A genetically diverse mouse model is able to predict the range of response to chemical exposures that might be observed in human populations, researchers from the National Institutes of Health have found. Like humans, each Diversity Outbred mouse is genetically unique, and the extent of genetic variability among these mice is similar to the genetic variation seen among humans.
Using these mice, researchers from the National Toxicology Program (NTP), an interagency program headquartered at the National Institute of Environmental Health Sciences (NIEHS), were able to identify specific genes or chromosomal regions that make some mice more susceptible, and others more resistant, to the toxic effects of benzene.
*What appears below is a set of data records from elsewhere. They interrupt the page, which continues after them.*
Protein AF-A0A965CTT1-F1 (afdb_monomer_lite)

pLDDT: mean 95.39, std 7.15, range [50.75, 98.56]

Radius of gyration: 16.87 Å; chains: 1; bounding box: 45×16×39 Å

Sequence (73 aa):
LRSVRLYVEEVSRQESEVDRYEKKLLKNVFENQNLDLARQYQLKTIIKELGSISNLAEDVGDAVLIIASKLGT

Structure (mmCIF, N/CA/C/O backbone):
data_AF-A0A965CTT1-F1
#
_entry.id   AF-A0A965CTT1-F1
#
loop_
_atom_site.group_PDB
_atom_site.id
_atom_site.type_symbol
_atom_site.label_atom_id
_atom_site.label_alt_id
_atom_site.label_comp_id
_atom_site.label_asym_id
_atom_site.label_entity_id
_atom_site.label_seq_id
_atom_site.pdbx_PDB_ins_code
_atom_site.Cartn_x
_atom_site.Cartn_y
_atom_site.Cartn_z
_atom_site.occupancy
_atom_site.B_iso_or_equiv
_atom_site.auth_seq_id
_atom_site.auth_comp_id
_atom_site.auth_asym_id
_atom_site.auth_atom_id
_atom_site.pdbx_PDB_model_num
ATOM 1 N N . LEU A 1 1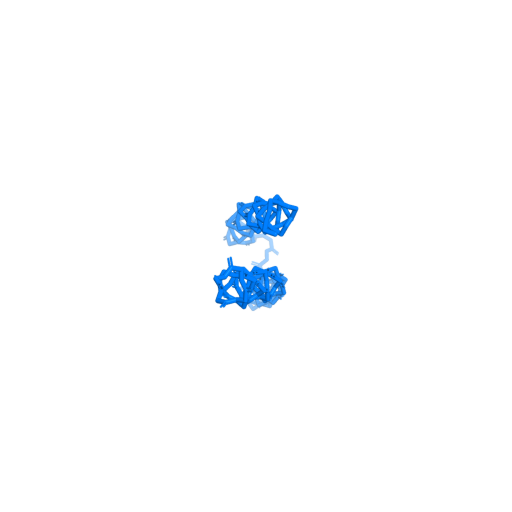 ? 15.636 4.778 -22.187 1.00 83.50 1 LEU A N 1
ATOM 2 C CA . LEU A 1 1 ? 16.056 5.164 -20.816 1.00 83.50 1 LEU A CA 1
ATOM 3 C C . LEU A 1 1 ? 15.308 6.379 -20.258 1.00 83.50 1 LEU A C 1
ATOM 5 O O . LEU A 1 1 ? 14.621 6.204 -19.266 1.00 83.50 1 LEU A O 1
ATOM 9 N N . ARG A 1 2 ? 15.389 7.583 -20.854 1.00 88.50 2 ARG A N 1
ATOM 10 C CA . ARG A 1 2 ? 14.737 8.793 -20.295 1.00 88.50 2 ARG A CA 1
ATOM 11 C C . ARG A 1 2 ? 13.221 8.645 -20.098 1.00 88.50 2 ARG A C 1
ATOM 13 O O . ARG A 1 2 ? 12.740 8.908 -19.008 1.00 88.50 2 ARG A O 1
ATOM 20 N N . SER A 1 3 ? 12.491 8.179 -21.112 1.00 90.69 3 SER A N 1
ATOM 21 C CA . SER A 1 3 ? 11.033 8.008 -21.009 1.00 90.69 3 SER A CA 1
ATOM 22 C C . SER A 1 3 ? 10.631 6.949 -19.980 1.00 90.69 3 SER A C 1
ATOM 24 O O . SER A 1 3 ? 9.658 7.142 -19.272 1.00 90.69 3 SER A O 1
ATOM 26 N N . VAL A 1 4 ? 11.414 5.869 -19.848 1.00 92.56 4 VAL A N 1
ATOM 27 C CA . VAL A 1 4 ? 11.186 4.831 -18.826 1.00 92.56 4 VAL A CA 1
ATOM 28 C C . VAL A 1 4 ? 11.290 5.424 -17.422 1.00 92.56 4 VAL A C 1
ATOM 30 O O . VAL A 1 4 ? 10.390 5.212 -16.625 1.00 92.56 4 VAL A O 1
ATOM 33 N N . ARG A 1 5 ? 12.331 6.224 -17.143 1.00 93.62 5 ARG A N 1
ATOM 34 C CA . ARG A 1 5 ? 12.466 6.902 -15.842 1.00 93.62 5 ARG A CA 1
ATOM 35 C C . ARG A 1 5 ? 11.271 7.802 -15.536 1.00 93.62 5 ARG A C 1
ATOM 37 O O . ARG A 1 5 ? 10.744 7.715 -14.442 1.00 93.62 5 ARG A O 1
ATOM 44 N N . LEU A 1 6 ? 10.815 8.595 -16.509 1.00 96.62 6 LEU A N 1
ATOM 45 C CA . LEU A 1 6 ? 9.664 9.487 -16.317 1.00 96.62 6 LEU A CA 1
ATOM 46 C C . LEU A 1 6 ? 8.383 8.724 -15.953 1.00 96.62 6 LEU A C 1
ATOM 48 O O . LEU A 1 6 ? 7.641 9.167 -15.086 1.00 96.62 6 LEU A O 1
ATOM 52 N N . TYR A 1 7 ? 8.119 7.584 -16.599 1.00 96.19 7 TYR A N 1
ATOM 53 C CA . TYR A 1 7 ? 6.943 6.777 -16.265 1.00 96.19 7 TYR A CA 1
ATOM 54 C C . TYR A 1 7 ? 7.058 6.119 -14.891 1.00 96.19 7 TYR A C 1
ATOM 56 O O . TYR A 1 7 ? 6.075 6.088 -14.162 1.00 96.19 7 TYR A O 1
ATOM 64 N N . VAL A 1 8 ? 8.242 5.627 -14.527 1.00 96.56 8 VAL A N 1
ATOM 65 C CA . VAL A 1 8 ? 8.474 5.013 -13.211 1.00 96.56 8 VAL A CA 1
ATOM 66 C C . VAL A 1 8 ? 8.347 6.048 -12.095 1.00 96.56 8 VAL A C 1
ATOM 68 O O . VAL A 1 8 ? 7.649 5.799 -11.121 1.00 96.56 8 VAL A O 1
ATOM 71 N N . GLU A 1 9 ? 8.908 7.246 -12.277 1.00 97.12 9 GLU A N 1
ATOM 72 C CA . GLU A 1 9 ? 8.744 8.359 -11.332 1.00 97.12 9 GLU A CA 1
ATOM 73 C C . GLU A 1 9 ? 7.270 8.744 -11.139 1.00 97.12 9 GLU A C 1
ATOM 75 O O . GLU A 1 9 ? 6.847 9.020 -10.019 1.00 97.12 9 GLU A O 1
ATOM 80 N N . GLU A 1 10 ? 6.473 8.744 -12.210 1.00 97.62 10 GLU A N 1
ATOM 81 C CA . GLU A 1 10 ? 5.040 9.027 -12.116 1.00 97.62 10 GLU A CA 1
ATOM 82 C C . GLU A 1 10 ? 4.272 7.912 -11.387 1.00 97.62 10 GLU A C 1
ATOM 84 O O . GLU A 1 10 ? 3.376 8.219 -10.603 1.00 97.62 10 GLU A O 1
ATOM 89 N N . VAL A 1 11 ? 4.638 6.640 -11.586 1.00 97.31 11 VAL A N 1
ATOM 90 C CA . VAL A 1 11 ? 4.049 5.512 -10.843 1.00 97.31 11 VAL A CA 1
ATOM 91 C C . VAL A 1 11 ? 4.376 5.614 -9.352 1.00 97.31 11 VAL A C 1
ATOM 93 O O . VAL A 1 11 ? 3.450 5.581 -8.545 1.00 97.31 11 VAL A O 1
ATOM 96 N N . SER A 1 12 ? 5.638 5.840 -8.976 1.00 97.44 12 SER A N 1
ATOM 97 C CA . SER A 1 12 ? 6.018 6.035 -7.567 1.00 97.44 12 SER A CA 1
ATOM 98 C C . SER A 1 12 ? 5.335 7.260 -6.951 1.00 97.44 12 SER A C 1
ATOM 100 O O . SER A 1 12 ? 4.928 7.248 -5.791 1.00 97.44 12 SER A O 1
ATOM 102 N N . ARG A 1 13 ? 5.134 8.338 -7.725 1.00 98.00 13 ARG A N 1
ATOM 103 C CA . ARG A 1 13 ? 4.376 9.509 -7.255 1.00 98.00 13 ARG A CA 1
ATOM 104 C C . ARG A 1 13 ? 2.929 9.140 -6.915 1.00 98.00 13 ARG A C 1
ATOM 106 O O . ARG A 1 13 ? 2.419 9.600 -5.895 1.00 98.00 13 ARG A O 1
ATOM 113 N N . GLN A 1 14 ? 2.273 8.353 -7.768 1.00 97.44 14 GLN A N 1
ATOM 114 C CA . GLN A 1 14 ? 0.893 7.904 -7.562 1.00 97.44 14 GLN A CA 1
ATOM 115 C C . GLN A 1 14 ? 0.783 6.920 -6.393 1.00 97.44 14 GLN A C 1
ATOM 117 O O . GLN A 1 14 ? -0.133 7.060 -5.583 1.00 97.44 14 GLN A O 1
ATOM 122 N N . GLU A 1 15 ? 1.734 5.996 -6.253 1.00 97.69 15 GLU A N 1
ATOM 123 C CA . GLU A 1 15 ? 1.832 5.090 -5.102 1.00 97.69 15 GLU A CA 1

Benzene is a common air pollutant and human carcinogen found in crude oil, gasoline, and cigarette smoke, and naturally produced by wildfires and volcanoes.
The scientists found that, like humans, each Diversity Outbred mouse developed at The Jackson Laboratory, Bar Harbor, Maine, responded to the effects of the chemical exposure differently. Exposure responses were assessed by measuring the frequency of micronucleated red blood cells, a biological marker of chromosomal damage, which is a hallmark of benzene exposure. The researchers measured the levels of this biomarker in each mouse before and after exposure.
Some mice demonstrated extraordinary sensitivity to the exposure, while others showed no response. The range of response from lowest to highest was approximately 5-fold. Since the researchers knew the genetic makeup of each mouse, they could pinpoint the regions involved in susceptibility or resistance to the chemical exposure, and then look for related genetic regions in human chromosomes.
A graph showing how mice react to benzene exposure.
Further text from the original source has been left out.